- _Task statement_: State the number of lines in the material below that hold "aureofaciens", and add nothing to it.

*** Begin section ***

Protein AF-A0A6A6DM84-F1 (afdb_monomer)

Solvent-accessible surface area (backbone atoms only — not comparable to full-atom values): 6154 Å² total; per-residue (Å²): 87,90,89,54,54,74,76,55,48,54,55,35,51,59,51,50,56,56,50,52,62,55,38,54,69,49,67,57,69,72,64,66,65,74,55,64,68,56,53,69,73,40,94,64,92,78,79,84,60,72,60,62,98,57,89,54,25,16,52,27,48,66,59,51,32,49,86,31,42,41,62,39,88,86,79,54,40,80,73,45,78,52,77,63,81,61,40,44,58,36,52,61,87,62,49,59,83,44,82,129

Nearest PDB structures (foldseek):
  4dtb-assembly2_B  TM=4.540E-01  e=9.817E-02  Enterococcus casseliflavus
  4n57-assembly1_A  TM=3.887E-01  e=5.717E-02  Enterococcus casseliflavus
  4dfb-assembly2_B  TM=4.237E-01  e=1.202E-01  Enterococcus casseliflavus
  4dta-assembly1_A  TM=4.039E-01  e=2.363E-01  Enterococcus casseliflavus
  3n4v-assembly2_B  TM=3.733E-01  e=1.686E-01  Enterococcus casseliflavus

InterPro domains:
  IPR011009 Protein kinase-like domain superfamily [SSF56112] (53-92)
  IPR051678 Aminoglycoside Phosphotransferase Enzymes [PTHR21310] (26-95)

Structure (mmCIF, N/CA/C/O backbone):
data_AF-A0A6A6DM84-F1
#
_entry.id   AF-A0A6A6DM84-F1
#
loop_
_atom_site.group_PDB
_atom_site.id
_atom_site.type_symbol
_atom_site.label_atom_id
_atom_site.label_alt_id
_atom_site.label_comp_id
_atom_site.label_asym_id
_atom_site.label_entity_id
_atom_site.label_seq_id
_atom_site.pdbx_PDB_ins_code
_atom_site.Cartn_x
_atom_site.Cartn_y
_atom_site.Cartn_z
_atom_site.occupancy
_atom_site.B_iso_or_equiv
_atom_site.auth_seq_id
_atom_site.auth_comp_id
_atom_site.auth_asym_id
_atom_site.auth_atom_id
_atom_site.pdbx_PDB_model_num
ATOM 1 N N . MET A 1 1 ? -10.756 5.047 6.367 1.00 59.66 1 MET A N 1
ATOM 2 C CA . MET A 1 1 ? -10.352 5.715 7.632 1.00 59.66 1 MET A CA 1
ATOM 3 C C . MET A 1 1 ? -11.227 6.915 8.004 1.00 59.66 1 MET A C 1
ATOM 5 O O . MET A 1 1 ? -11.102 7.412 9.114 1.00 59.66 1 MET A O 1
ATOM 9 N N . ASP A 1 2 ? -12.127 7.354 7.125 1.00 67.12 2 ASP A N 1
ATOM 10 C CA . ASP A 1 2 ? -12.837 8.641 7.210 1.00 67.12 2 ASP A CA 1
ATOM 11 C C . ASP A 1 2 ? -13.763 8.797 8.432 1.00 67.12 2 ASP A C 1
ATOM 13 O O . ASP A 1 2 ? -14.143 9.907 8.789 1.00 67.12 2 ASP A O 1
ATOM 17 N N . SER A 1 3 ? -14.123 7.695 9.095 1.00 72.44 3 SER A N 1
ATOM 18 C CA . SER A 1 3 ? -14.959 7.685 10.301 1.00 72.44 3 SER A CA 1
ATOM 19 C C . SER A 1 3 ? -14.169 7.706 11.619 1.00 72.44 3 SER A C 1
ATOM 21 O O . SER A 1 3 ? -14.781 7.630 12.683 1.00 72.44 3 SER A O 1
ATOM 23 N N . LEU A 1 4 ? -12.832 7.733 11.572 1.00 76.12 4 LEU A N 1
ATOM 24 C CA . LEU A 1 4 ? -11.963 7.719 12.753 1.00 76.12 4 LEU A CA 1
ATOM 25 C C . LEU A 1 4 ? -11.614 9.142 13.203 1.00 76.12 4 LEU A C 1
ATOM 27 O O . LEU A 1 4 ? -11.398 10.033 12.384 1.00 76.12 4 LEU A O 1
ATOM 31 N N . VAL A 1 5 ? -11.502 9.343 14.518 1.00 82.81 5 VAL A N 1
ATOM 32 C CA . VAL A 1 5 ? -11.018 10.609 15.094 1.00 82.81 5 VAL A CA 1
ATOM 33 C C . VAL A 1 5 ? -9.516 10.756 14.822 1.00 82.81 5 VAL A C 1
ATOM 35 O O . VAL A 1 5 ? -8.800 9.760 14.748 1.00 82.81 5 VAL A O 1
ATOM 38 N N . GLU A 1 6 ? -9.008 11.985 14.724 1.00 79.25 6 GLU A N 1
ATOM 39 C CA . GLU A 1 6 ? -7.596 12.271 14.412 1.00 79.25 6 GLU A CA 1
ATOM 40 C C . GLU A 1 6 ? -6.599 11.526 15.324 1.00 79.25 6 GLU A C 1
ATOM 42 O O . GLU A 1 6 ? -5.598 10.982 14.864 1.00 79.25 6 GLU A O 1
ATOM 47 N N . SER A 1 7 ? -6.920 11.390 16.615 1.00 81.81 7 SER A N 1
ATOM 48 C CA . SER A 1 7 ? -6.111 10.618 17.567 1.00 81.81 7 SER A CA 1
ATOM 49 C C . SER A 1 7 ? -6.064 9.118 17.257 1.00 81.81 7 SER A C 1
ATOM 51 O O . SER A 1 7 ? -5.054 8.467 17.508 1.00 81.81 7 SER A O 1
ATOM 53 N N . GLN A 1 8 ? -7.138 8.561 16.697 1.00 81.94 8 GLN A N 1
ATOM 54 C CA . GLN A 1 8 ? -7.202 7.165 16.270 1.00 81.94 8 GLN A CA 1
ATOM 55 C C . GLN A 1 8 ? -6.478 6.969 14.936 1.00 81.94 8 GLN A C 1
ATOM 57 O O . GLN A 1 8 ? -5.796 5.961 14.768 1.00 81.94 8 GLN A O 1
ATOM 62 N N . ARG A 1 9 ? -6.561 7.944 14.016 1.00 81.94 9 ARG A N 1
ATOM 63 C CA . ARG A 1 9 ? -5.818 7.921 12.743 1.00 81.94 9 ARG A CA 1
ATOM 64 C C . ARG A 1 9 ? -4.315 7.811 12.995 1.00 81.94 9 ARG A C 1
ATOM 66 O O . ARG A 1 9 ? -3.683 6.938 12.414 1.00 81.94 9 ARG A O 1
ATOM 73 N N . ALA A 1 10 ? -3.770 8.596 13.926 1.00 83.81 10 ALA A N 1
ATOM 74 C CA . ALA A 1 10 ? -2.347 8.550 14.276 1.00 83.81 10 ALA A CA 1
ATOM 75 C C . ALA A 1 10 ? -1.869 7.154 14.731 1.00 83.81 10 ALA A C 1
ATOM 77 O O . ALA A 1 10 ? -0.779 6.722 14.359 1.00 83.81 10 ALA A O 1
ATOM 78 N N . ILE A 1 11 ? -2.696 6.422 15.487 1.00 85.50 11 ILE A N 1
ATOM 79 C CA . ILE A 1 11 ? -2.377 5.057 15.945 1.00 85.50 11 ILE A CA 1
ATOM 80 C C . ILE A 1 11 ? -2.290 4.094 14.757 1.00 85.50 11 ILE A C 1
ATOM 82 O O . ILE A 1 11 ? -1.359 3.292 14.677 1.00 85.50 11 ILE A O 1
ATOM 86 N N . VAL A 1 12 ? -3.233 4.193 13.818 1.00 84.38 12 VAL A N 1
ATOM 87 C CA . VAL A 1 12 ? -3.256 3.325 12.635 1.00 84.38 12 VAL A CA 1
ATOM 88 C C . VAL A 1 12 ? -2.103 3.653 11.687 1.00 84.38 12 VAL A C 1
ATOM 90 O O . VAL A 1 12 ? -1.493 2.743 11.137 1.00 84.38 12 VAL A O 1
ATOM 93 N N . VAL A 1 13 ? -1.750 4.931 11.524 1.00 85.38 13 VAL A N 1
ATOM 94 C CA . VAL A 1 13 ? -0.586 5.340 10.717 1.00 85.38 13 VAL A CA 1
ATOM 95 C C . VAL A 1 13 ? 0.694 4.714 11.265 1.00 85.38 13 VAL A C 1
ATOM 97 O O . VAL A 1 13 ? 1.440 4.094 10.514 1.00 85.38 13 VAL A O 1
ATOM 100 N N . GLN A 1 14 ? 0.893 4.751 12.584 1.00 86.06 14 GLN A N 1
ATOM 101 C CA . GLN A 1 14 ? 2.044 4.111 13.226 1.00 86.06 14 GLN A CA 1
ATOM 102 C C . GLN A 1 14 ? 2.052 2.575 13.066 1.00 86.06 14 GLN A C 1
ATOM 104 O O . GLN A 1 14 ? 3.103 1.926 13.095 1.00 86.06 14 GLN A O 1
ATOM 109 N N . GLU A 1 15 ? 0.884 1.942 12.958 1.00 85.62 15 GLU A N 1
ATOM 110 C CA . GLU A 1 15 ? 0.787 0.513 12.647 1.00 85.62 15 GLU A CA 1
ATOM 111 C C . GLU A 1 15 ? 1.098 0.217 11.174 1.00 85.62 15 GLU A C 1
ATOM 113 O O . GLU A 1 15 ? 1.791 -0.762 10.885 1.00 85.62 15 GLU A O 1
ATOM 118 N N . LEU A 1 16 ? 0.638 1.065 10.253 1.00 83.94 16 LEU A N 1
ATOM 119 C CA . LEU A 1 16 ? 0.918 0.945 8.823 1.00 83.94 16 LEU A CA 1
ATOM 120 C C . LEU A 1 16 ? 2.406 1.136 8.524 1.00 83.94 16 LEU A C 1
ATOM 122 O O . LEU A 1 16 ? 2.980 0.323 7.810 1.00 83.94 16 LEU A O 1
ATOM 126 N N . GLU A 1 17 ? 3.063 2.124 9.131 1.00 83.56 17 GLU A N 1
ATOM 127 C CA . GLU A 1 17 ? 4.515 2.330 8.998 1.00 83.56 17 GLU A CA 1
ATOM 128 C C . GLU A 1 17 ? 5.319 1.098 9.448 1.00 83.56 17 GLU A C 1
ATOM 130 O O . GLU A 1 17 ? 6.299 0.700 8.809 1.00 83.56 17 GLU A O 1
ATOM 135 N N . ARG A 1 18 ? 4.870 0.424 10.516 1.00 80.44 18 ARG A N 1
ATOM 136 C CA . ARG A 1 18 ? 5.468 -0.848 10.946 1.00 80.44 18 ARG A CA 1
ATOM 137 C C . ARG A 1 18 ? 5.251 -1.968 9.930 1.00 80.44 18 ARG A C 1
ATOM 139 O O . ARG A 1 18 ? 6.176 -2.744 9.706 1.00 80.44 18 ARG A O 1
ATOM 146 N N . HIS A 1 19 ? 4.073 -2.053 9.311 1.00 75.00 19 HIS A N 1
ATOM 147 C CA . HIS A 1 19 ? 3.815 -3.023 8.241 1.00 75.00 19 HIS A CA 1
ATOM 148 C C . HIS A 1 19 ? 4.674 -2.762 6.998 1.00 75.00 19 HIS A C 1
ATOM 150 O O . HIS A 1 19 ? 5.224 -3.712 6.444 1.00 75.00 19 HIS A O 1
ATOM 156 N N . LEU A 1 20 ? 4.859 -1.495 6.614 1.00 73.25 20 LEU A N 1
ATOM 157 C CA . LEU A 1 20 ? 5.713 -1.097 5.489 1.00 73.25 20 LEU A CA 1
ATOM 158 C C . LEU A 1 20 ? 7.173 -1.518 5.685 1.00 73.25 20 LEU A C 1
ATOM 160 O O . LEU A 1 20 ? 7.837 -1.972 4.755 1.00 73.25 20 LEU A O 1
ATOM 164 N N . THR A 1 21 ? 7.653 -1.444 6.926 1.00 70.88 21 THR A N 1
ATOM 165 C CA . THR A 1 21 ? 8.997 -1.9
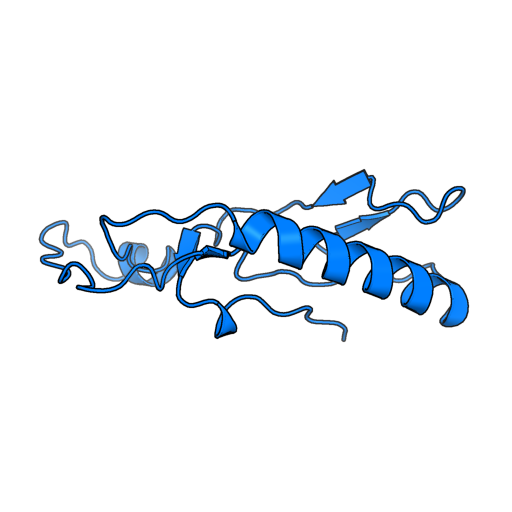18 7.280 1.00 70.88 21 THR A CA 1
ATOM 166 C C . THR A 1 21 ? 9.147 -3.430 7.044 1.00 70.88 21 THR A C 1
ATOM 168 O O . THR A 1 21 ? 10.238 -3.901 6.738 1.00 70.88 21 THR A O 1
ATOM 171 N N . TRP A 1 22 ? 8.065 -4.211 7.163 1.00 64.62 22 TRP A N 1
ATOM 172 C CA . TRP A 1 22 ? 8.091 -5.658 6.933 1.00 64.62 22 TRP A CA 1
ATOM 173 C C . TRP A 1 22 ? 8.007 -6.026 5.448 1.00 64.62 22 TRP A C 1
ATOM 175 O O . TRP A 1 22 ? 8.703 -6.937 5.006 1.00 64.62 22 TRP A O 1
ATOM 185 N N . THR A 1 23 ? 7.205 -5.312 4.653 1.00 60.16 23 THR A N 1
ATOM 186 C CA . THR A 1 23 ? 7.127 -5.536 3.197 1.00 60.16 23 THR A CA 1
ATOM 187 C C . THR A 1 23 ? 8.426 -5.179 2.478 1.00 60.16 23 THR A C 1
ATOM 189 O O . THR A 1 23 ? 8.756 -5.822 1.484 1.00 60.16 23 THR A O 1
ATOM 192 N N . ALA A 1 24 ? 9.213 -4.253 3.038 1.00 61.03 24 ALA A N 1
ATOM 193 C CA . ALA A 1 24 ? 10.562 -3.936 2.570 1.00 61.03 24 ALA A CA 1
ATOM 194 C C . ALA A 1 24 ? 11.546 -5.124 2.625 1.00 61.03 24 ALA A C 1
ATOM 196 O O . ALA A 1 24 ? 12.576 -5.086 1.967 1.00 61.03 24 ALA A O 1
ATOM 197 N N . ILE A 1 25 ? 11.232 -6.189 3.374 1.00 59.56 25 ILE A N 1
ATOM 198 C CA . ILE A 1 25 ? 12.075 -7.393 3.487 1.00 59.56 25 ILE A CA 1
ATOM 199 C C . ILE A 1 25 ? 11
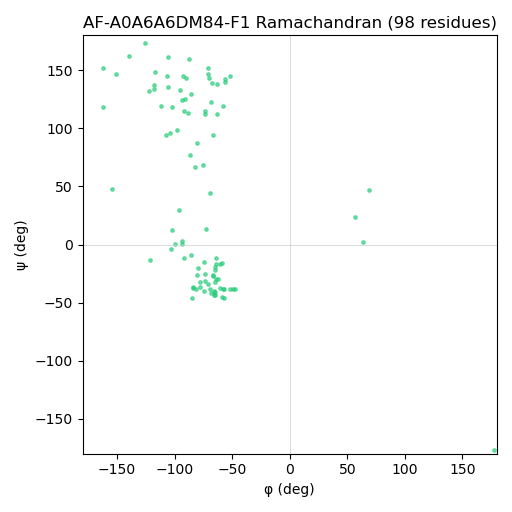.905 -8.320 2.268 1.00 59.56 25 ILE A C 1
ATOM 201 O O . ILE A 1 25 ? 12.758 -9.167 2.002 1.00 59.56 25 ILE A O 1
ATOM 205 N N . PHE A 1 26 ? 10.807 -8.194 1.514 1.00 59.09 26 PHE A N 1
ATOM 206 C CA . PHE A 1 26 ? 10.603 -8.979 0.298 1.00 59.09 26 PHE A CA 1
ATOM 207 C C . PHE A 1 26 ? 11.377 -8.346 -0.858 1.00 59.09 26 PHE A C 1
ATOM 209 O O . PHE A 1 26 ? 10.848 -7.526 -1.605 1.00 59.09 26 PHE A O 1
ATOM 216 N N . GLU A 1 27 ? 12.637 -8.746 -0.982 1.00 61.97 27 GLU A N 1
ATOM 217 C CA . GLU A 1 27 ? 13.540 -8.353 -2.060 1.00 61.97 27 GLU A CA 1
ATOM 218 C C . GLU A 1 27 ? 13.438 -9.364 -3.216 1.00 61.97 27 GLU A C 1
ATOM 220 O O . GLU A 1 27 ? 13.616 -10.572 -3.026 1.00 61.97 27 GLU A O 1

*** End section ***
*** Begin section ***

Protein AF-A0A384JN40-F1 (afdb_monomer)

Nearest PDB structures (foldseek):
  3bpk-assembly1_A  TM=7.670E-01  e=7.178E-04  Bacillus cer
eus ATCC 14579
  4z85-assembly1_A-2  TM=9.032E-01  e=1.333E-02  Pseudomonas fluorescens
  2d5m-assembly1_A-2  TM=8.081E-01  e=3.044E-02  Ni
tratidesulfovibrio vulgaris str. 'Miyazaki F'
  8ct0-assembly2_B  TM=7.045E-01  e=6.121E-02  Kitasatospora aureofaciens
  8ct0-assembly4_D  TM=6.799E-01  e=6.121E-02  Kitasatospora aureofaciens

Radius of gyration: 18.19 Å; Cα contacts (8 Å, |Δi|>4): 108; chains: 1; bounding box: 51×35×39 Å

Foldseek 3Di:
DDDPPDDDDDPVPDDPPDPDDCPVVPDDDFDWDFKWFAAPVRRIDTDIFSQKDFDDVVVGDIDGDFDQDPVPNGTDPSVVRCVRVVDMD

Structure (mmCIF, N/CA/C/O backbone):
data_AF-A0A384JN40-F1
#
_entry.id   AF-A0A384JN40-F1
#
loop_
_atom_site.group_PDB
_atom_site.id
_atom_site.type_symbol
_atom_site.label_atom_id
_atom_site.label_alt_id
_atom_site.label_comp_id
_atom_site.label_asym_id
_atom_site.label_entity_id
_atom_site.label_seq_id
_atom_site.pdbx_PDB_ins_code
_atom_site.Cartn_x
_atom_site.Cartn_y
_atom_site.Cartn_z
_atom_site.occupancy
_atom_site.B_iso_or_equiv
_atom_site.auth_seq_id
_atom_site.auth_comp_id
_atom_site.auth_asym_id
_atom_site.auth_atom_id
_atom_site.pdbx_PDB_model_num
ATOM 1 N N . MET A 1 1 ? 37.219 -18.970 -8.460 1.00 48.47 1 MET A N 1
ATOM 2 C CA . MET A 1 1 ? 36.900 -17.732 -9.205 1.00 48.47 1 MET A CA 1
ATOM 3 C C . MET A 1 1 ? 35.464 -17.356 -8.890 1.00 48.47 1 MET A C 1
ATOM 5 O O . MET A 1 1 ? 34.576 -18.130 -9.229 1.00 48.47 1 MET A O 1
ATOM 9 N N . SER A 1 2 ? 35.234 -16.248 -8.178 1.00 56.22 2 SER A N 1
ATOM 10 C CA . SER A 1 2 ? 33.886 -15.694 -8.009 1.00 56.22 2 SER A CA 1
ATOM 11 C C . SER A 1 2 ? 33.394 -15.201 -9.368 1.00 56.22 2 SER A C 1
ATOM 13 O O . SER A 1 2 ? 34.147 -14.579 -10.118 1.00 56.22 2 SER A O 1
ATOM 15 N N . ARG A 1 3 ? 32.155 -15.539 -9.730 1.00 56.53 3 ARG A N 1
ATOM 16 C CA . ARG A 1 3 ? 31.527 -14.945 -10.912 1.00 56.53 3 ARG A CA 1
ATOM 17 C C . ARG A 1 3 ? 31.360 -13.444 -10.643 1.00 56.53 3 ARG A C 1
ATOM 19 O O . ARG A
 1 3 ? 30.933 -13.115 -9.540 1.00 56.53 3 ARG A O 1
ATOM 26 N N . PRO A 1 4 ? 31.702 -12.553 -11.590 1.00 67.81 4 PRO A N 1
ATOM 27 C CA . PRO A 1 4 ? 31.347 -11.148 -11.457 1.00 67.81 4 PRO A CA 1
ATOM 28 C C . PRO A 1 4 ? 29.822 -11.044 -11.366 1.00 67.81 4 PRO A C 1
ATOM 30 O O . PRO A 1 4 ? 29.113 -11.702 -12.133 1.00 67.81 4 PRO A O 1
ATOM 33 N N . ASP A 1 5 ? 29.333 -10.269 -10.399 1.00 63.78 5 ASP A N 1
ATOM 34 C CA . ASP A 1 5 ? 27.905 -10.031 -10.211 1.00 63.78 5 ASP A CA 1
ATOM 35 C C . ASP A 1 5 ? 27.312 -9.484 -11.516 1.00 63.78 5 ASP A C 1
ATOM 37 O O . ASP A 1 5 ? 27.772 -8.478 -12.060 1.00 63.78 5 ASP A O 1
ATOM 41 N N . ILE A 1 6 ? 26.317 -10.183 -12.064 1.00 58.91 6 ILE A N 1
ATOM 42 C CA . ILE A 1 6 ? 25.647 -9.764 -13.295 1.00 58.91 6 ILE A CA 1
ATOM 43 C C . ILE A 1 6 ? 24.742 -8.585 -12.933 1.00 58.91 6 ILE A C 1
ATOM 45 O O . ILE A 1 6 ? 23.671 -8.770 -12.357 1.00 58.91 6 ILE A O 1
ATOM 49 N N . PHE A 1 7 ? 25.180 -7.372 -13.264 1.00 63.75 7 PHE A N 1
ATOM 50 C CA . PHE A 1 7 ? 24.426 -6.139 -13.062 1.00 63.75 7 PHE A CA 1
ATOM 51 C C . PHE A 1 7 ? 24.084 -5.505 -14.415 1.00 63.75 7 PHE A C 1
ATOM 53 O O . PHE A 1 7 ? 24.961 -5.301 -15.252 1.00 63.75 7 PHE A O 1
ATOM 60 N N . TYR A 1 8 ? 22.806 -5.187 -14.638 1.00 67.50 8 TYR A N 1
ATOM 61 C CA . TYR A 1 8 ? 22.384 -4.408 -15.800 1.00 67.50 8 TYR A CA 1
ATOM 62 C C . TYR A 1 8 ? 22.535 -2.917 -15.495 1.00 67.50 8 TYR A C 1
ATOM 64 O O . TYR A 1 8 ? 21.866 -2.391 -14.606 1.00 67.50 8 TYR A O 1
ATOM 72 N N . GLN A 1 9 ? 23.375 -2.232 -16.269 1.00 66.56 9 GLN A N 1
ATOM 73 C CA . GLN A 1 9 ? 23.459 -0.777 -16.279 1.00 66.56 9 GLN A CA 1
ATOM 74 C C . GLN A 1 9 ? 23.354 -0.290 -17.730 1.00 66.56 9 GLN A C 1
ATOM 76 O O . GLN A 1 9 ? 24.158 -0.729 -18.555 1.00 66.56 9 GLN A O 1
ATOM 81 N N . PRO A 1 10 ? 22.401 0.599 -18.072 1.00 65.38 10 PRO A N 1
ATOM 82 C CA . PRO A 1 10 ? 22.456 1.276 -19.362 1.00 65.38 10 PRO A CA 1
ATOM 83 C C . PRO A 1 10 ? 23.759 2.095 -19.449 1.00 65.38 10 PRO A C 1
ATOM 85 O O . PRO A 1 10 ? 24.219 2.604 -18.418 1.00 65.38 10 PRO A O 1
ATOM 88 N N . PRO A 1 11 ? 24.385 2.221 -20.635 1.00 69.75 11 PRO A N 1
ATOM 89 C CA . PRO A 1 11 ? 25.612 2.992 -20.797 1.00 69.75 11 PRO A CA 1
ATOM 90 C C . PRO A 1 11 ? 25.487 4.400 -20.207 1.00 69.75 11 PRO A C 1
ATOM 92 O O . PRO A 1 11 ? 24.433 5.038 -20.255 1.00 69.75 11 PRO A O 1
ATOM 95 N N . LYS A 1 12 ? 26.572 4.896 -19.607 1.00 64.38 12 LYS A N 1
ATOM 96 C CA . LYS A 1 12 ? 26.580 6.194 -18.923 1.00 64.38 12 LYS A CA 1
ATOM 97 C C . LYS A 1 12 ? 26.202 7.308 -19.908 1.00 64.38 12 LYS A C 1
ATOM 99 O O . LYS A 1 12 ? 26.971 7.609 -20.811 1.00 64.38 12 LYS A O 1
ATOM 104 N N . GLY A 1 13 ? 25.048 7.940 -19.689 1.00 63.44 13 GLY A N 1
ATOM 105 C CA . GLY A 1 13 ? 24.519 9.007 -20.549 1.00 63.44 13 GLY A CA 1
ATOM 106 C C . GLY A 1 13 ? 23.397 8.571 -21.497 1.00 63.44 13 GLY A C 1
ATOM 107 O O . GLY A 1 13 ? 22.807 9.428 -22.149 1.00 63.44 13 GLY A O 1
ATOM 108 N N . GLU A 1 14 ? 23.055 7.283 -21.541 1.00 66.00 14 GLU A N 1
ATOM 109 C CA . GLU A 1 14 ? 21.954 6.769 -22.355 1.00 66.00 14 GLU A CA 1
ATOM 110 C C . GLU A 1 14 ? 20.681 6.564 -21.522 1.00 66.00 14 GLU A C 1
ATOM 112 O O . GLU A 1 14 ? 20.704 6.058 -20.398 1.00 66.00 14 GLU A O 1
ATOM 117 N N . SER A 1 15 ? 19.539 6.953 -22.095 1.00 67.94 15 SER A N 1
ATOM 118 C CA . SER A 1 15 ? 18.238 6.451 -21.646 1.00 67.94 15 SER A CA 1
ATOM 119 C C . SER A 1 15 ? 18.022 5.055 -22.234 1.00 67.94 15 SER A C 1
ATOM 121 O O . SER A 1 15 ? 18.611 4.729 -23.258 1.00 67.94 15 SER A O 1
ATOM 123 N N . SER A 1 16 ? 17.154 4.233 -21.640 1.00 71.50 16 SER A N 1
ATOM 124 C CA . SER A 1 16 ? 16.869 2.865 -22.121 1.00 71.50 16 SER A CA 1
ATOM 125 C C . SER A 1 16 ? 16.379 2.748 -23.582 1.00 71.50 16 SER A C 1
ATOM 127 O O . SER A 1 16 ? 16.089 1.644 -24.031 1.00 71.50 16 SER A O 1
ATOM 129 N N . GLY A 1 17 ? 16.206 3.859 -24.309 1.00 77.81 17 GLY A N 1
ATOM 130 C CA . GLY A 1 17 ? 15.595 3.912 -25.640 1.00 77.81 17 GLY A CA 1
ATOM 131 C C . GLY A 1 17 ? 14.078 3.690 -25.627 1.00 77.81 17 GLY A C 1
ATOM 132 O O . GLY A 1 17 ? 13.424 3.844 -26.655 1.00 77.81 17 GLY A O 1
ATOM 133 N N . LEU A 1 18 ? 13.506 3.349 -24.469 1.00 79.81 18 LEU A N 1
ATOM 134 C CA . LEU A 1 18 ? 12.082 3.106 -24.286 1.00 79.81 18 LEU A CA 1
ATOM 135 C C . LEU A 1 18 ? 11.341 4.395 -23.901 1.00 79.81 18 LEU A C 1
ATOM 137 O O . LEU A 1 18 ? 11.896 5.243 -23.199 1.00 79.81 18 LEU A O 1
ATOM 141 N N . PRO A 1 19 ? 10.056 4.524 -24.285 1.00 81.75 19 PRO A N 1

*** End section ***

- _Result of the exercise_: 2